Regular Expression Engine Performance Considerations

There are five techniques for coupling the regex engine to a regex pattern:

  1. Instantiate a RegEx object (interpreted regular expressions)
  2. Call a static pattern-matching method (interpreted)
  3. Instantiate a RegEx object with the Compiled option (compiled regular expressions)
  4. Create a RegEx object and save it to a standalone assembly (Regex.CompileToAssembly)
  5. Use the .NET regular expression source generator, RegexGenerator (requires .NET 7+)
TechniqueInvoked viaConstruction CostExecution CostConsiderationsUse case
Interpretednew Regex()
a Regex static method
LowHighCost is incurred each instantiationA Regex that is called infrequently and high performance cost is acceptable
CompiledRegexOptions.CompiledHighLowAdds to startup costA Regex that is called frequently in .NET 6 or earlier
AssemblyRegex.CompileToAssemblyLowLowDifficult to use
Difficult to debug
Low performance cost and smaller app size is required
Source generationGeneratedRegexAttributeLowLowSupports AOT compilation
Emits more source, increase app size
A Regex that is called frequently in .NET 7 or later

Avoid Repeated Regex Object Instantiation

Each time a Regex object is instantiated, the regular expression pattern passed to it must be recompiled. This is an expensive operation.

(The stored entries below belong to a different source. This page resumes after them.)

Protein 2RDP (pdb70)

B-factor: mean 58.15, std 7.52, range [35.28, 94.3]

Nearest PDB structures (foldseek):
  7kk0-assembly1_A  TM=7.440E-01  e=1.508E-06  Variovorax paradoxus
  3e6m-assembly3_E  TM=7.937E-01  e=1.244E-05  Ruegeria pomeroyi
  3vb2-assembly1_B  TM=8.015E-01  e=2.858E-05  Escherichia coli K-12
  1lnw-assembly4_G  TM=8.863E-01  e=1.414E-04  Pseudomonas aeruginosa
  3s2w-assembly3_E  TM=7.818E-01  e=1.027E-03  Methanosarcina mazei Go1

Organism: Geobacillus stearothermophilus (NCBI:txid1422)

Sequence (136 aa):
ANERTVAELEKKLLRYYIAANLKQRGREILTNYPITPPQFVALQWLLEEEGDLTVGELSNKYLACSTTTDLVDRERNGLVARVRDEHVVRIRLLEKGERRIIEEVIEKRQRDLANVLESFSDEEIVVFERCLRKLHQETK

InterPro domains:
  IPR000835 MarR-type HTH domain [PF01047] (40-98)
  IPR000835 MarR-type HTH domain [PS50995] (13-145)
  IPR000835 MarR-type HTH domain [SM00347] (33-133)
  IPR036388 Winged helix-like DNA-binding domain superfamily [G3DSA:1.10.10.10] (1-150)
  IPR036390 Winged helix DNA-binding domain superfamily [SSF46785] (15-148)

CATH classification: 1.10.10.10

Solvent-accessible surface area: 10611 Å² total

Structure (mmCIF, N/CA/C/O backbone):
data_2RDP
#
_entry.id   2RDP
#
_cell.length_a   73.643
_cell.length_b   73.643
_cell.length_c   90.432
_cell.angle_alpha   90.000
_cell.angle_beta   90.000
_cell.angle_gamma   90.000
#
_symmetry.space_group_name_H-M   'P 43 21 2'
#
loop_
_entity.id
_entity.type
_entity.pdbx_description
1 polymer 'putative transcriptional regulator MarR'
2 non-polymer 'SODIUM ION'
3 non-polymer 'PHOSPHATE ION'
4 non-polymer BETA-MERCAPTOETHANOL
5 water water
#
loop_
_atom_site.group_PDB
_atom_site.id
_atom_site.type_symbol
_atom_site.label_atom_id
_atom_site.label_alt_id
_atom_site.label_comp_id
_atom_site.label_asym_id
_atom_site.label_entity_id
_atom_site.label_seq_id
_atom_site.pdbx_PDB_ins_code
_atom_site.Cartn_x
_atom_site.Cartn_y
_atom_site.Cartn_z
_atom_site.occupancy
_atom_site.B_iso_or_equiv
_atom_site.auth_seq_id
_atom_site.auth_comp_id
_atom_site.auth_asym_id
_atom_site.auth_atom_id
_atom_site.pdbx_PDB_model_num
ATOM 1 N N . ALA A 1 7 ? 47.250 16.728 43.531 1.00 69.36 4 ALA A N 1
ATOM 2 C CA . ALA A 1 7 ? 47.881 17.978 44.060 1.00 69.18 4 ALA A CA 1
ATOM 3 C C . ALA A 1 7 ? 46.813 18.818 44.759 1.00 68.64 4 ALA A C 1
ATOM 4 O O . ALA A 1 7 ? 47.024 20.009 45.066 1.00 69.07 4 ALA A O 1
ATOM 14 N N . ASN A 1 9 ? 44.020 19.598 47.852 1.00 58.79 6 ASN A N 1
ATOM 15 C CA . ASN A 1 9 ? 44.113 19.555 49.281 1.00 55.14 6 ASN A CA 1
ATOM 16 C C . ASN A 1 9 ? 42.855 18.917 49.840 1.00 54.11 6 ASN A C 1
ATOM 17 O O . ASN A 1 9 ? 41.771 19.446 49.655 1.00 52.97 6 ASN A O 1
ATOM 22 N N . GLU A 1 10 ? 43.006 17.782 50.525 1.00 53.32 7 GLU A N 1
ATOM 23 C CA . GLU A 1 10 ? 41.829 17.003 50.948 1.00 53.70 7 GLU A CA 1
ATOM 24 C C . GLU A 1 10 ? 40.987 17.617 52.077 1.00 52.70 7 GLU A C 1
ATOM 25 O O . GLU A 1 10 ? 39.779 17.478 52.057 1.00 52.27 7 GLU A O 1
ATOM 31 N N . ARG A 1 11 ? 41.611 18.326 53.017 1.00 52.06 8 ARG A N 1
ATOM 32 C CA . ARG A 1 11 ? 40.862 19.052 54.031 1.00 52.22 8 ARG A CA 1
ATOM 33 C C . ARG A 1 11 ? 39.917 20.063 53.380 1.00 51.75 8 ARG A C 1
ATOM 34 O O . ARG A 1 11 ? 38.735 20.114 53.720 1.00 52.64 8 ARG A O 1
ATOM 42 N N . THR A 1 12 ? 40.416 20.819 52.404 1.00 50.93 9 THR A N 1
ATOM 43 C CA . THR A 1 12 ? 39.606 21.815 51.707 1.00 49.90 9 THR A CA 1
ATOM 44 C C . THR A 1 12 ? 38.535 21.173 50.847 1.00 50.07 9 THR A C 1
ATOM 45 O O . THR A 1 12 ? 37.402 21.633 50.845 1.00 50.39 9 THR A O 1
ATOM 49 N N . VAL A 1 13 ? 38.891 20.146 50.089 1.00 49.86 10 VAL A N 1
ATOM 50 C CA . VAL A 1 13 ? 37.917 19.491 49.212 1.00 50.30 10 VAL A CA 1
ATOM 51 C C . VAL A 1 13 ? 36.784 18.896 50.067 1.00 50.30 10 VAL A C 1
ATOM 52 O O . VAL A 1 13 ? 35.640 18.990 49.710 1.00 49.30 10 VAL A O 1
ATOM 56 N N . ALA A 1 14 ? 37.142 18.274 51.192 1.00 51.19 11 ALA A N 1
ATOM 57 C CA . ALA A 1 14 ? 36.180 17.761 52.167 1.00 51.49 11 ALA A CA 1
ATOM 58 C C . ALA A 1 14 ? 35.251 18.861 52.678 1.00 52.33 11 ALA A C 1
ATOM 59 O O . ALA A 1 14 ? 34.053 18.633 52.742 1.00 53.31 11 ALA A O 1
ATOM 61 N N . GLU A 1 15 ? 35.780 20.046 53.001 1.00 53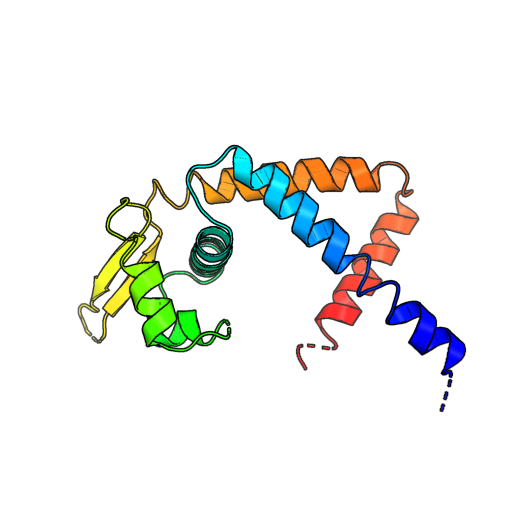.53 12 GLU A N 1
ATOM 62 C CA . GLU A 1 15 ? 34.937 21.192 53.386 1.00 55.39 12 GLU A CA 1
ATOM 63 C C . GLU A 1 15 ? 33.990 21.587 52.302 1.00 54.56 12 GLU A C 1
ATOM 64 O O . GLU A 1 15 ? 32.830 21.812 52.561 1.00 55.35 12 GLU A O 1
ATOM 70 N N . LEU A 1 16 ? 34.506 21.696 51.088 1.00 53.66 13 LEU A N 1
ATOM 71 C CA . LEU A 1 16 ? 33.722 22.122 49.963 1.00 52.63 13 LEU A CA 1
ATOM 72 C C . LEU A 1 16 ? 32.646 21.124 49.602 1.00 52.72 13 LEU A C 1
ATOM 73 O O . LEU A 1 16 ? 31.536 21.525 49.243 1.00 52.92 13 LEU A O 1
ATOM 78 N N . GLU A 1 17 ? 32.968 19.832 49.655 1.00 51.78 14 GLU A N 1
ATOM 79 C CA . GLU A 1 17 ? 31.955 18.819 49.409 1.00 53.08 14 GLU A CA 1
ATOM 80 C C . GLU A 1 17 ? 30.775 18.942 50.405 1.00 54.13 14 GLU A C 1
ATOM 81 O O . GLU A 1 17 ? 29.632 18.916 50.003 1.00 54.61 14 GLU A O 1
ATOM 87 N N . LYS A 1 18 ? 31.092 19.065 51.697 1.00 55.80 15 LYS A N 1
ATOM 88 C CA A LYS A 1 18 ? 30.078 19.193 52.738 0.50 56.31 15 LYS A CA 1
ATOM 89 C CA B LYS A 1 18 ? 30.132 19.239 52.791 0.50 56.09 15 LYS A CA 1
ATOM 90 C C . LYS A 1 18 ? 29.219 20.449 52.523 1.00 56.71 15 LYS A C 1
ATOM 91 O O . LYS A 1 18 ? 27.971 20.327 52.503 1.00 56.23 15 LYS A O 1
ATOM 102 N N . LEU A 1 19 ? 29.864 21.617 52.311 1.00 55.89 16 LEU A N 1
ATOM 103 C CA . LEU A 1 19 ? 29.176 22.883 51.983 1.00 56.60 16 LEU A CA 1
ATOM 104 C C . LEU A 1 19 ? 28.199 22.782 50.823 1.00 56.48 16 LEU A C 1
ATOM 105 O O . LEU A 1 19 ? 27.050 23.220 50.948 1.00 56.98 16 LEU A O 1
ATOM 110 N N . LEU A 1 20 ? 28.665 22.243 49.699 1.00 55.90 17 LEU A N 1
ATOM 111 C CA . LEU A 1 20 ? 27.815 22.095 48.527 1.00 56.02 17 LEU A CA 1
ATOM 112 C C . LEU A 1 20 ? 26.600 21.220 48.818 1.00 56.34 17 LEU A C 1
ATOM 113 O O . LEU A 1 20 ? 25.499 21.562 48.419 1.00 57.75 17 LEU A O 1
ATOM 118 N N . ARG A 1 21 ? 26.816 20.112 49.517 1.00 55.85 18 ARG A N 1
ATOM 119 C CA . ARG A 1 21 ? 25.770 19.213 49.948 1.00 56.12 18 ARG A CA 1
ATOM 120 C C . ARG A 1 21 ? 24.727 19.861 50.895 1.00 56.17 18 ARG A C 1
ATOM 121 O O . ARG A 1 21 ? 23.519 19.671 50.731 1.00 56.00 18 ARG A O 1
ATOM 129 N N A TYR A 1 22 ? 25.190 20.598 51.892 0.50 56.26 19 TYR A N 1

Below, each time IsValidCurrency is called, a new Regex object is instantiated:

public static bool IsValidCurrency(string currencyValue)
{
    string pattern = @"\p{Sc}+\s\d+";
 
    Regex currencyRegex = new Regex(pattern); // This object is instantiated and the regular expression pattern is compiled
 
    return currencyRegex.IsMatch(currencyValue);
}

Instead, consider this call to a static Regex method:

public class RegexLib
{
   public static bool IsValidCurrency(string currencyValue)
   {
      string pattern = @"\p{Sc}+\s*\d+";

      return Regex.IsMatch(currencyValue, pattern);
   }
}

Using Source Generated Regular Expressions (#5)

Availability: .NET 7

A source generator is a component that plugs into the compiler, is given information about the code like an analyzer, and can augment the compiled output with additional source code.

The RegexGenerator (source generator) is invoked on partial methods decorated with GeneratedRegexAttribute with a return type Regex.

[GeneratedRegex("abc|def", RegexOptions.IgnoreCase, "en-US")]
private static partial Regex AbcOrDefGeneratedRegex();

private static void EvaluateText(string text)
{
    if (AbcOrDefGeneratedRegex().IsMatch(text))
        // ...
}

The generated source code can be debugged like any other source code.

Other Performance Considerations

Backtracking

Ordinarily, the regex engine uses linear progression to traverse an input string and compare it to a regex pattern. Indeterminate quantifiers like *, +, and ? allow the regex engine to give up a partial successful match to search for a successful match in the entire pattern. This is backtracking.

Backtracking can significantly degrade performance. Worst case, execution time doubles for each additional character in input. If backtracking is not necessary, either:

  1. Disable it with an atomic group: (?>subexpression), or;
  2. Pass RegexOptions.NonBacktracking. This guarantees linear progression and avoids backtracking.

Nonbacktracking Mode Considerations

NonBacktracking is not compatible with:

  • RegexOptions.RightToLeft
  • RegexOptions.ECMASCript
  • Atomic groups
  • Backreferences
  • Balancing groups
  • Conditionals
  • Lookarounds
  • Start anchors (\G)

If a capture group is in a loop, NonBacktracking will only return the last matched value for that capture. This is different from the normal behavior of returning all matched values.

Timeouts

Always set a timeout to minimize effect of excessive backtracking, if it occurs.

Setting a timeout value:

  • The Regex type has an overloaded constructor that accepts a TimeSpan value.
  • The Regex.Match and Regex.Replace methods have an overload that include a matchTimeout parameter.
  • Set process-wide or AppDomain-wide timeouts:
    • AppDomain.CurrentDomain.SetData("REGEX_DEFAULT_MATCH_TIMEOUT", TimeSpan.FromMilliseconds(timeoutValueInMilliseconds));

If timeouts are reached, a RegexMatchTimeoutException is thrown.

Capturing Groups

Use capturing groups such as (subexpression) and (?<name>subexpression) only when necessary and disable otherwise. These constructs are expensive.

Options to disable:

  • Use (?:subexpression) which prevents the capture of matched substrings (does not disable substring captures in nested groups).
  • Use the ExplicitCapture option which disables all unnamed or implicit captures in the the regular expression pattern.